Be An Optimist In Two Weeks!

Be An Optimist In Two Weeks!

Accentuate the positive, eliminate the negative!

Wishing won’t make it so, but hoping just might – even in the situations that seem hopeless.

If you’re a pessimist, you conduct a bleak monologue with yourself.

Your boss doesn’t say “Good morning,” so you think, I messed up that presentation; I’m going to get fired. Or you watch a debate and think, Politicians are hypocrites.

The pessimist believes that bad things are permanent, pervasive and unchangeable. The optimist, by contrast, believes that bad things are temporary, specific and changeable.

If you scored more than eight points on the quiz on the last page, you are indeed a pessimist. You suffer in three ways: On average, you are more vulnerable to depression, you achieve less than your talents augur, and your health is worse than an optimist’s.

Can you change your way of thinking? Can you create the stuff of hope within yourself?

The answer is yes, but you will not be able to do so overnight. It takes about two weeks of optimism. I can’t convey all the skills of learned optimism in a few paragraphs, but I can tell you the essence of the change: Use a skill that you already have but that you don’t deploy in the right place.

This skill is called disputing.

At the office a rival jokes about your late hours: “Are you overworked or just disorganized?” You can reply, “Sometimes the only way to get a project in early is to stay late.” Or a catty friend teases you about the Dutch chocolate cake you’ve just ordered for dessert, and you say, “Don’t spoil the reward I’ve promised myself for going to the gym ever day this week!”

Thus you quite capably answer back when somebody needles you.

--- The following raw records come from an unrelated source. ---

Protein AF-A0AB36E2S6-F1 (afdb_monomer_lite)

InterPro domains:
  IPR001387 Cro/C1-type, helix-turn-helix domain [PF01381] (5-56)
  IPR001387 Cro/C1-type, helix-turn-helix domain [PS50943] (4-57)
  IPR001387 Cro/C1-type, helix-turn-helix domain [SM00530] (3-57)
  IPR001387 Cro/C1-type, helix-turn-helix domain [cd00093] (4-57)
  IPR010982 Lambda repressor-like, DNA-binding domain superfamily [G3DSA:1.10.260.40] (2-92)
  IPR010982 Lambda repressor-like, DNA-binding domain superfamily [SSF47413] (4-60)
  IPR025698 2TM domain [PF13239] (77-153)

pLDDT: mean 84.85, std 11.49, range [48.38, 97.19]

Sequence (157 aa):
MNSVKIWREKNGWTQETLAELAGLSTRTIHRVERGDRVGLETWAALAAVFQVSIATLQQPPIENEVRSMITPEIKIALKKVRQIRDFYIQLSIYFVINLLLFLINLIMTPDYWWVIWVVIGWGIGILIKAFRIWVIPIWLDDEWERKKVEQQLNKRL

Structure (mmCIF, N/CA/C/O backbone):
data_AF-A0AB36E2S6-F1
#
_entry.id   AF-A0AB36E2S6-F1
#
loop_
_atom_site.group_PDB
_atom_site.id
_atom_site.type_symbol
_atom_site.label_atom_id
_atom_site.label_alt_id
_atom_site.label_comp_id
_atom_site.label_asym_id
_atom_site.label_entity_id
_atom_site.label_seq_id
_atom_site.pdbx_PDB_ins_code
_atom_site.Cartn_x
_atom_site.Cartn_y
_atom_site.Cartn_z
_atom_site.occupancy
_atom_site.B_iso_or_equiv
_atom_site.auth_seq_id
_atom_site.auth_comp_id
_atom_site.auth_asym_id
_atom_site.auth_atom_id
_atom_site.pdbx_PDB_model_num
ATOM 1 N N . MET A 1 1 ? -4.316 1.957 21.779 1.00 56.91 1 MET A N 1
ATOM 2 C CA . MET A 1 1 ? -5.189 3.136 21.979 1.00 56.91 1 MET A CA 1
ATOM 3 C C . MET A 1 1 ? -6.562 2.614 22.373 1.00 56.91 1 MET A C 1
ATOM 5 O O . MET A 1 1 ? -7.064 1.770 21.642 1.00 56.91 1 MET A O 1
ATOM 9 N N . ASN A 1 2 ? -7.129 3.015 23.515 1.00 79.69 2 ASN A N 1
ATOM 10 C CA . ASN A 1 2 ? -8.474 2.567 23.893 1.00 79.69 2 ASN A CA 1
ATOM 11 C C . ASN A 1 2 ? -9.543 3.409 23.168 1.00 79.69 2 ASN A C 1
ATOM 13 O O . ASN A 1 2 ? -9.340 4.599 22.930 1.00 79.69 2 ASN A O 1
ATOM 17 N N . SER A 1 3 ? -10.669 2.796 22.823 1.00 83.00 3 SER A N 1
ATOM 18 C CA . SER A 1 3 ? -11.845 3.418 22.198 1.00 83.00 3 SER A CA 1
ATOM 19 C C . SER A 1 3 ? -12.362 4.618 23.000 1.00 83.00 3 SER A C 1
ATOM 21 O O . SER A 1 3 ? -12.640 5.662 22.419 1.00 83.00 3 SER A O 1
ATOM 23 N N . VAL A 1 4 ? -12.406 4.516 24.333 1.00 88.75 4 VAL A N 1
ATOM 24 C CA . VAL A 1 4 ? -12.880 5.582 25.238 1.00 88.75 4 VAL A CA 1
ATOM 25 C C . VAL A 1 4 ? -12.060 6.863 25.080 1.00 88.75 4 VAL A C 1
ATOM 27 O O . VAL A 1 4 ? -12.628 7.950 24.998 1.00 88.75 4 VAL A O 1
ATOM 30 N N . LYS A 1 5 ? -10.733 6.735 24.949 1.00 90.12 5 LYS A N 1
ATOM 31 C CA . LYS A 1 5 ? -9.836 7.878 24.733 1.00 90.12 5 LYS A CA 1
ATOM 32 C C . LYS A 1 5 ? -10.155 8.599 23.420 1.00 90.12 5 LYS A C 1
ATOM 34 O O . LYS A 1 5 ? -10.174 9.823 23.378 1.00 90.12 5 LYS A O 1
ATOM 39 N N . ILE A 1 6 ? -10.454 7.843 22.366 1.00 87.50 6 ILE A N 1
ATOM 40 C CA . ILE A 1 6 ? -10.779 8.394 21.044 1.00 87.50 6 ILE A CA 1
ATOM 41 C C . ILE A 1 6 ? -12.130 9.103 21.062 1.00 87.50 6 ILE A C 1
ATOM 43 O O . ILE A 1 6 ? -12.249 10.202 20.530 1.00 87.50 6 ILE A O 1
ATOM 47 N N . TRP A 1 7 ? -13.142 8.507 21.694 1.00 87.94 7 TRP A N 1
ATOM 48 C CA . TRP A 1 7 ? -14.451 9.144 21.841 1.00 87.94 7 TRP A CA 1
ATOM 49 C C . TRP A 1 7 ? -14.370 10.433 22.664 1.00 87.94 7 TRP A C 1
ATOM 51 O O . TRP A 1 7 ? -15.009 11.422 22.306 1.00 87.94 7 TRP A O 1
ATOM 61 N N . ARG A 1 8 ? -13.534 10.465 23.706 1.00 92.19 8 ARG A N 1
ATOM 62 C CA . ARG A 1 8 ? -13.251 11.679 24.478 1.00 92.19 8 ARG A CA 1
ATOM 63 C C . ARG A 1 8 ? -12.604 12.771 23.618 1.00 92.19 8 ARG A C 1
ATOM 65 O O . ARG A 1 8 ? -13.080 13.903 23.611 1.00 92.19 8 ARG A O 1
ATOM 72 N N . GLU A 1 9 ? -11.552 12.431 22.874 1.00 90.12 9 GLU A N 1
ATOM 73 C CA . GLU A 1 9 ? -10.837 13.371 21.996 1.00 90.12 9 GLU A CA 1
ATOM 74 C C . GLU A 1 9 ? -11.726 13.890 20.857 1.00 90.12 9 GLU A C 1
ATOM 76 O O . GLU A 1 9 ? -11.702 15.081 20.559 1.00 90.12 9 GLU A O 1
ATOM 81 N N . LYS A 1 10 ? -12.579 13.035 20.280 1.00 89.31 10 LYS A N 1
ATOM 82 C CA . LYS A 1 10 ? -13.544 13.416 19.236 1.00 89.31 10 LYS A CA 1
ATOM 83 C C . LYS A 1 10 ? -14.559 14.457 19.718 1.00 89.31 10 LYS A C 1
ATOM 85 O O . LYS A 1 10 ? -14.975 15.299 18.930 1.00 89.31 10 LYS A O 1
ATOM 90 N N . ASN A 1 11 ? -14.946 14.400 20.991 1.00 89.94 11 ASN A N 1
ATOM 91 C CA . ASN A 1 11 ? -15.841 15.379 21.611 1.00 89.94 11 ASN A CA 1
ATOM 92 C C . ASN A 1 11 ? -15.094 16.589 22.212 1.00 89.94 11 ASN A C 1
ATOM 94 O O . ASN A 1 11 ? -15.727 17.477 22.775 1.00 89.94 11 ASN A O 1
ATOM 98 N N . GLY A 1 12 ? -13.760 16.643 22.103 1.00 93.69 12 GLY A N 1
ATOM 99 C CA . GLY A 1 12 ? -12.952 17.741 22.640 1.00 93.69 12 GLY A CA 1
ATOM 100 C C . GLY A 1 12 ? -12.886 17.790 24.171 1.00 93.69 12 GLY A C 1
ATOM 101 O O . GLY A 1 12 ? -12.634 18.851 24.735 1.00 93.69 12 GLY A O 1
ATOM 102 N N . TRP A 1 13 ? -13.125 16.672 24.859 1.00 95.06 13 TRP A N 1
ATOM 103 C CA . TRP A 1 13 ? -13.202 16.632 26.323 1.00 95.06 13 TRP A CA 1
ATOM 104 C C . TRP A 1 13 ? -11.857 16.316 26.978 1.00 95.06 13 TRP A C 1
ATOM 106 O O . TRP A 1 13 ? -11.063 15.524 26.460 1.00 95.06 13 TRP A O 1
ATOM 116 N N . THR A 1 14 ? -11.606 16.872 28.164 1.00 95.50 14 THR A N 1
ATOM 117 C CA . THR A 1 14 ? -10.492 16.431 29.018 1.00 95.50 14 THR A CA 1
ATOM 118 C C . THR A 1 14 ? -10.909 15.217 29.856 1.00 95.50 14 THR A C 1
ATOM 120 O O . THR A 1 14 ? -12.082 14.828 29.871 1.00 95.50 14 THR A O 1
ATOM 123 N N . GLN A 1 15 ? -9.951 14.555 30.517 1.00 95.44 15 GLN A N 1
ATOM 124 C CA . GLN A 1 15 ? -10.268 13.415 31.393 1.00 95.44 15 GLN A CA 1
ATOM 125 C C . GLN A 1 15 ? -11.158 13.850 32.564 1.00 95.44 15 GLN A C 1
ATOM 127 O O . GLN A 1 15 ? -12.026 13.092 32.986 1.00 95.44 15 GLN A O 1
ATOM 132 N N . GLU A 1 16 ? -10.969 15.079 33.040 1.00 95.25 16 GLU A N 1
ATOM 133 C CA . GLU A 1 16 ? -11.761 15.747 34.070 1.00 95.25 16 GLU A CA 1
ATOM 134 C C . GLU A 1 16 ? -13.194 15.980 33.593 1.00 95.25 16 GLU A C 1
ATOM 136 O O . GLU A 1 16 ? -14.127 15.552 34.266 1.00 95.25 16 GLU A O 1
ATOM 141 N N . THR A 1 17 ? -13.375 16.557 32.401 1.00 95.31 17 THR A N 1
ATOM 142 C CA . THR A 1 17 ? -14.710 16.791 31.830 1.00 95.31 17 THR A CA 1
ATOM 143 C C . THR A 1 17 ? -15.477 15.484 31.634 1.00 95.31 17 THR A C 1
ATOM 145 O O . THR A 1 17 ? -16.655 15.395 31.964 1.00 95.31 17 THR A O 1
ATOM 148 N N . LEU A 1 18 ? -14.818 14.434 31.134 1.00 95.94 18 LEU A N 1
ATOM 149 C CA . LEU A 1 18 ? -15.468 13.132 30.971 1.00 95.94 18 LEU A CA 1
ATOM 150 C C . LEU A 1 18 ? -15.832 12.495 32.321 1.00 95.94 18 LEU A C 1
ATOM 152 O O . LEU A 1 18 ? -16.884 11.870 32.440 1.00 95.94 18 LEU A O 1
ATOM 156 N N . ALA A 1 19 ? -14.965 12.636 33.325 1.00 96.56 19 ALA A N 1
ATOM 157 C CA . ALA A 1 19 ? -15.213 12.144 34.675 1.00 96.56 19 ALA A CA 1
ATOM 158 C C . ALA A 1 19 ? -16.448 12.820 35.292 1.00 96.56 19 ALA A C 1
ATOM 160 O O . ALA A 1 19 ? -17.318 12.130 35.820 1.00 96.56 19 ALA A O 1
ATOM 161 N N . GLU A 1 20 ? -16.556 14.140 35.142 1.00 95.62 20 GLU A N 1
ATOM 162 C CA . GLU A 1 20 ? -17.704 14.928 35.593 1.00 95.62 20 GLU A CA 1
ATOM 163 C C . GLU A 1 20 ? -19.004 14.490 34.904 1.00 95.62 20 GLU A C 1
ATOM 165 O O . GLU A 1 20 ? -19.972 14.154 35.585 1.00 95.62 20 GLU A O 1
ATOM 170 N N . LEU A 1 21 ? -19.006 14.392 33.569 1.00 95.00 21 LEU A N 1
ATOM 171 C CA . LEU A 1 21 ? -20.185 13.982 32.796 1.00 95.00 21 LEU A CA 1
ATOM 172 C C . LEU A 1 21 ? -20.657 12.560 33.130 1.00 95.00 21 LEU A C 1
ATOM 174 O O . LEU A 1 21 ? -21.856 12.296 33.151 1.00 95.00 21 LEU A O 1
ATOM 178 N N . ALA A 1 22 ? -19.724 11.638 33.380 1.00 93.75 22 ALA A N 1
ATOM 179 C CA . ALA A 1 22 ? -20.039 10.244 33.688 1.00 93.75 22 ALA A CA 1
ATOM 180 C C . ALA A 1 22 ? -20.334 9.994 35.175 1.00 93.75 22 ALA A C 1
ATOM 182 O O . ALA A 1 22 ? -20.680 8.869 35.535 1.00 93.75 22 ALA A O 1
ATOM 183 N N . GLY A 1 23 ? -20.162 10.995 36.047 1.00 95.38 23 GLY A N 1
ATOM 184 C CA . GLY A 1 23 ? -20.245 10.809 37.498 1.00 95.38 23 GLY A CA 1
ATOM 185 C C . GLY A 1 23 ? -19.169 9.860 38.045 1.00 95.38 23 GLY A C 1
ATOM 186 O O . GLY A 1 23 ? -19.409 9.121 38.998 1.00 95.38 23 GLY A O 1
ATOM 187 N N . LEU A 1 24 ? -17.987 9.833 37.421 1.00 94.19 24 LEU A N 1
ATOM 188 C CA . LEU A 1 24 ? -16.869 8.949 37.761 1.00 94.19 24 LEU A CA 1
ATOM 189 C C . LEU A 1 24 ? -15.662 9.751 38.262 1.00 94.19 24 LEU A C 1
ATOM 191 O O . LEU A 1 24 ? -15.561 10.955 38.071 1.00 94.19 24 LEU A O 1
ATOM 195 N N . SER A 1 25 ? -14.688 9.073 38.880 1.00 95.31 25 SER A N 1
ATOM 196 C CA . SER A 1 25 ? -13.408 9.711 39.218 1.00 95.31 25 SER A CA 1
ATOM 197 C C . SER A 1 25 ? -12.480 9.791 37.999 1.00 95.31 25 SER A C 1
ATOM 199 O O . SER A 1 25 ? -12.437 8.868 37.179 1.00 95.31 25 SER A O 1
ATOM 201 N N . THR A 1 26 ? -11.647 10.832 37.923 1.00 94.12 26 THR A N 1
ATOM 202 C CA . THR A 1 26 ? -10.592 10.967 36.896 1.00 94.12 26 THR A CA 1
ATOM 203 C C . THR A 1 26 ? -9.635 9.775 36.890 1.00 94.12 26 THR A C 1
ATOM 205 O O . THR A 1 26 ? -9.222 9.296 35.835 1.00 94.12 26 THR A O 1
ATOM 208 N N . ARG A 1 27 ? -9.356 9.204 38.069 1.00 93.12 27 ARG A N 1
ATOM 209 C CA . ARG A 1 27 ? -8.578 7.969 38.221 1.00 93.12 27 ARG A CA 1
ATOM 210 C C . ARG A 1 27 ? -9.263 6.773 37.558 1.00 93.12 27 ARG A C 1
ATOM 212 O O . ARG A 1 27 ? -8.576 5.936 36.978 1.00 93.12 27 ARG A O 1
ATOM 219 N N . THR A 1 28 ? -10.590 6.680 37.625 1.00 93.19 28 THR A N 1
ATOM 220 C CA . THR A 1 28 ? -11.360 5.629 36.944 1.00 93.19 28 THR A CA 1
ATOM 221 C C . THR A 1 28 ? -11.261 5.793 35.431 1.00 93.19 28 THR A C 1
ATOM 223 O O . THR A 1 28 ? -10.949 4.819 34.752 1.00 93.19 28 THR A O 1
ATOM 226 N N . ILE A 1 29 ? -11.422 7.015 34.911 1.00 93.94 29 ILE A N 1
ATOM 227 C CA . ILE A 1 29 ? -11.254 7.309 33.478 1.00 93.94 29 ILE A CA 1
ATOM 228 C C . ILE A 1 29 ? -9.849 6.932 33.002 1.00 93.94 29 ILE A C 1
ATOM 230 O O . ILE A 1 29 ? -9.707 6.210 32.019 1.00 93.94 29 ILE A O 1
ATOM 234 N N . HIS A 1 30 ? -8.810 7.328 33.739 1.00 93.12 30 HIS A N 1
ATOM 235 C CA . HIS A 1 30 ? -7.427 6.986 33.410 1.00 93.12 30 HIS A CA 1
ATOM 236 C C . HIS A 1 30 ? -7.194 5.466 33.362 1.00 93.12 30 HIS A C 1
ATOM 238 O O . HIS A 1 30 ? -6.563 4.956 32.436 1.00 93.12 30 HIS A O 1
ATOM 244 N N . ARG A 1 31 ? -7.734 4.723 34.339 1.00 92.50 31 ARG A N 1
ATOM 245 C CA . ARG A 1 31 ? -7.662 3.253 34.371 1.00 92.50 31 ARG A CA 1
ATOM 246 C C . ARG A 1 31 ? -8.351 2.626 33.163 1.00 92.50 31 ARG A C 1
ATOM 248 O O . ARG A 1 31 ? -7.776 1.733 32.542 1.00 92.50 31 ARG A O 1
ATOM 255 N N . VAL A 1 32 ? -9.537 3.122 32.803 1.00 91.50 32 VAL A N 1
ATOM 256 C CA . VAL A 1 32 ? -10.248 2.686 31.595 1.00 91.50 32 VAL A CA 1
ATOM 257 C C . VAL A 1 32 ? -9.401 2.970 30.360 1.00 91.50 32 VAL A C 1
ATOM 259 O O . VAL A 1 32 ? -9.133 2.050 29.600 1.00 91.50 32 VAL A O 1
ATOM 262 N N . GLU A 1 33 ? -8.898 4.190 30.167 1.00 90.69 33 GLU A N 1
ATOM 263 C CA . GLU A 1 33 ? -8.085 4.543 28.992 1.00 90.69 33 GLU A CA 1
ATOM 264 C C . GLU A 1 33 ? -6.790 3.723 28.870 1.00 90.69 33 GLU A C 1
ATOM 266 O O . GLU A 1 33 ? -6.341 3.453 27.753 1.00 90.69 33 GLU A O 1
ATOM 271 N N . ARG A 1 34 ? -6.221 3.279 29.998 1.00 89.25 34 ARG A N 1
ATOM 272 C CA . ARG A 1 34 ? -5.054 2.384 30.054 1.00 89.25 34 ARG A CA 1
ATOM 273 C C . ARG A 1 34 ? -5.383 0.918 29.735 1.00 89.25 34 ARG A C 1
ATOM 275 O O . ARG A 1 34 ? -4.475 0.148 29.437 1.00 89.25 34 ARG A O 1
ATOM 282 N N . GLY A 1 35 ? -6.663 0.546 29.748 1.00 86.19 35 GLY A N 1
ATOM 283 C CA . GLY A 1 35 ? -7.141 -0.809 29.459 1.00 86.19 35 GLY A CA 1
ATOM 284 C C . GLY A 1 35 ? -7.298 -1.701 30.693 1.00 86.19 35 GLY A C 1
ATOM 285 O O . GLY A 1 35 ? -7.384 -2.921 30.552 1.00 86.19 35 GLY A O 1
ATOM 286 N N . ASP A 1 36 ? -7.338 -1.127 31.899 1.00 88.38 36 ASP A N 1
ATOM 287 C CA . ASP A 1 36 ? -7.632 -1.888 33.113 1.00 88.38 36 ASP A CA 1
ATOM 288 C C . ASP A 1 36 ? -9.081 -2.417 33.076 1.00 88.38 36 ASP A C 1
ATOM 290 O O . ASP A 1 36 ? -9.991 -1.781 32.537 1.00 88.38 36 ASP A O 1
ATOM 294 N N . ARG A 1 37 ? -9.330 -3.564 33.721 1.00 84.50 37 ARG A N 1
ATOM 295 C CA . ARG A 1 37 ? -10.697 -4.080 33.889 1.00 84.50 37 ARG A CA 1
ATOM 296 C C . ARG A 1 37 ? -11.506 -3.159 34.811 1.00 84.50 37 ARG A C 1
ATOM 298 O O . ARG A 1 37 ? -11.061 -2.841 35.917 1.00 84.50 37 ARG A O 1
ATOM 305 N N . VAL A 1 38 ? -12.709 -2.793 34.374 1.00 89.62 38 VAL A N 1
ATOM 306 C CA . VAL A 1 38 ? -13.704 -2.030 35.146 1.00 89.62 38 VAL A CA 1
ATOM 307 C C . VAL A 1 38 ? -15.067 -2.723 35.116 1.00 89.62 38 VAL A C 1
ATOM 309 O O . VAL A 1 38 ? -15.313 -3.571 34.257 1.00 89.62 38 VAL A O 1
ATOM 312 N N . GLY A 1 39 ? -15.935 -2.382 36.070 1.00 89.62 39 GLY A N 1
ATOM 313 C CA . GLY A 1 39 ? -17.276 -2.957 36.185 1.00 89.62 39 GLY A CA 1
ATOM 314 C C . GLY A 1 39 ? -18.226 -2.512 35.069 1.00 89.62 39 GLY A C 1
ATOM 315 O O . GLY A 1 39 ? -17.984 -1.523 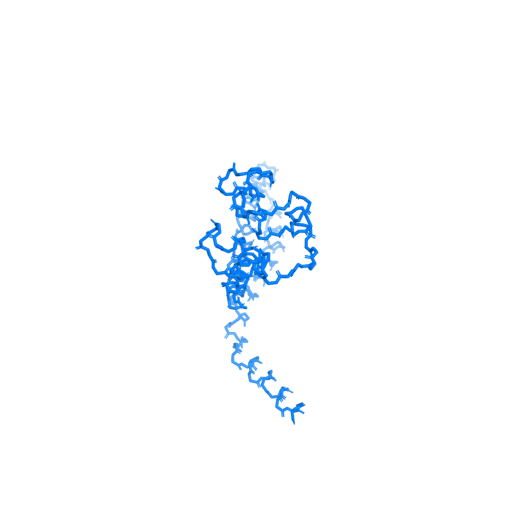34.374 1.00 89.62 39 GLY A O 1
ATOM 316 N N . LEU A 1 40 ? -19.335 -3.240 34.918 1.00 87.31 40 LEU A N 1
ATOM 317 C CA . LEU A 1 40 ? -20.377 -2.938 33.929 1.00 87.31 40 LEU A CA 1
ATOM 318 C C . LEU A 1 40 ? -21.043 -1.579 34.172 1.00 87.31 40 LEU A C 1
ATOM 320 O O . LEU A 1 40 ? -21.392 -0.910 33.209 1.00 87.31 40 LEU A O 1
ATOM 324 N N . GLU A 1 41 ? -21.142 -1.132 35.424 1.00 91.50 41 GLU A N 1
ATOM 325 C CA . GLU A 1 41 ? -21.666 0.194 35.777 1.00 91.50 41 GLU A CA 1
ATOM 326 C C . GLU A 1 41 ? -20.806 1.325 35.205 1.00 91.50 41 GLU A C 1
ATOM 328 O O . GLU A 1 41 ? -21.324 2.285 34.645 1.00 91.50 41 GLU A O 1
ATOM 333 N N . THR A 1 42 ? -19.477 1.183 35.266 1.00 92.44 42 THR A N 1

If you are a pessimist, however, you lay into yourself several times a day. You walk into a cocktail party, for example, and say to yourself, “There are a lot of high-powered people here. They’ll consider me a lightweight.”

Strangely, when such an insult issues from inside, you accept it. You believe it. You treat your own self-criticisms as if they were gospel.

Well, they are not. The accusations that pessimists launch at themselves several times a day are no more rational or well-founded than the ravings of a drunk on the street. They are vestiges of the voice of your big sister, your carping coach or your father in his worst mood.

Instead of accepting your automatic negative thoughts, dispute them. Listen closely to what you say to yourself when you face adversity. Now dispute that self-recrimination. Marshall all the evidence against it! Fight back!

Here is a scenario of an ace disputer in action:

Adversity I borrowed a pair of expensive earrings from my friend Kay, and I lost one of them while I was out dancing.

Pessimistic belief I am so irresponsible. Kay is going to be furious at me. I just can’t believe how much of a klutz I am.

Disputation It’s a shame I lost the earring. They were Kay’s favourites and she’ll be disappointed. But she knows that accidents happen. And this is the first time I’ve lost anything in a long while.

Disputing your automatic pessimistic thoughts is at the heart of optimism. Once you get good at it, you can actually watch your mood change from anger to calm, from down to up, in just a few seconds.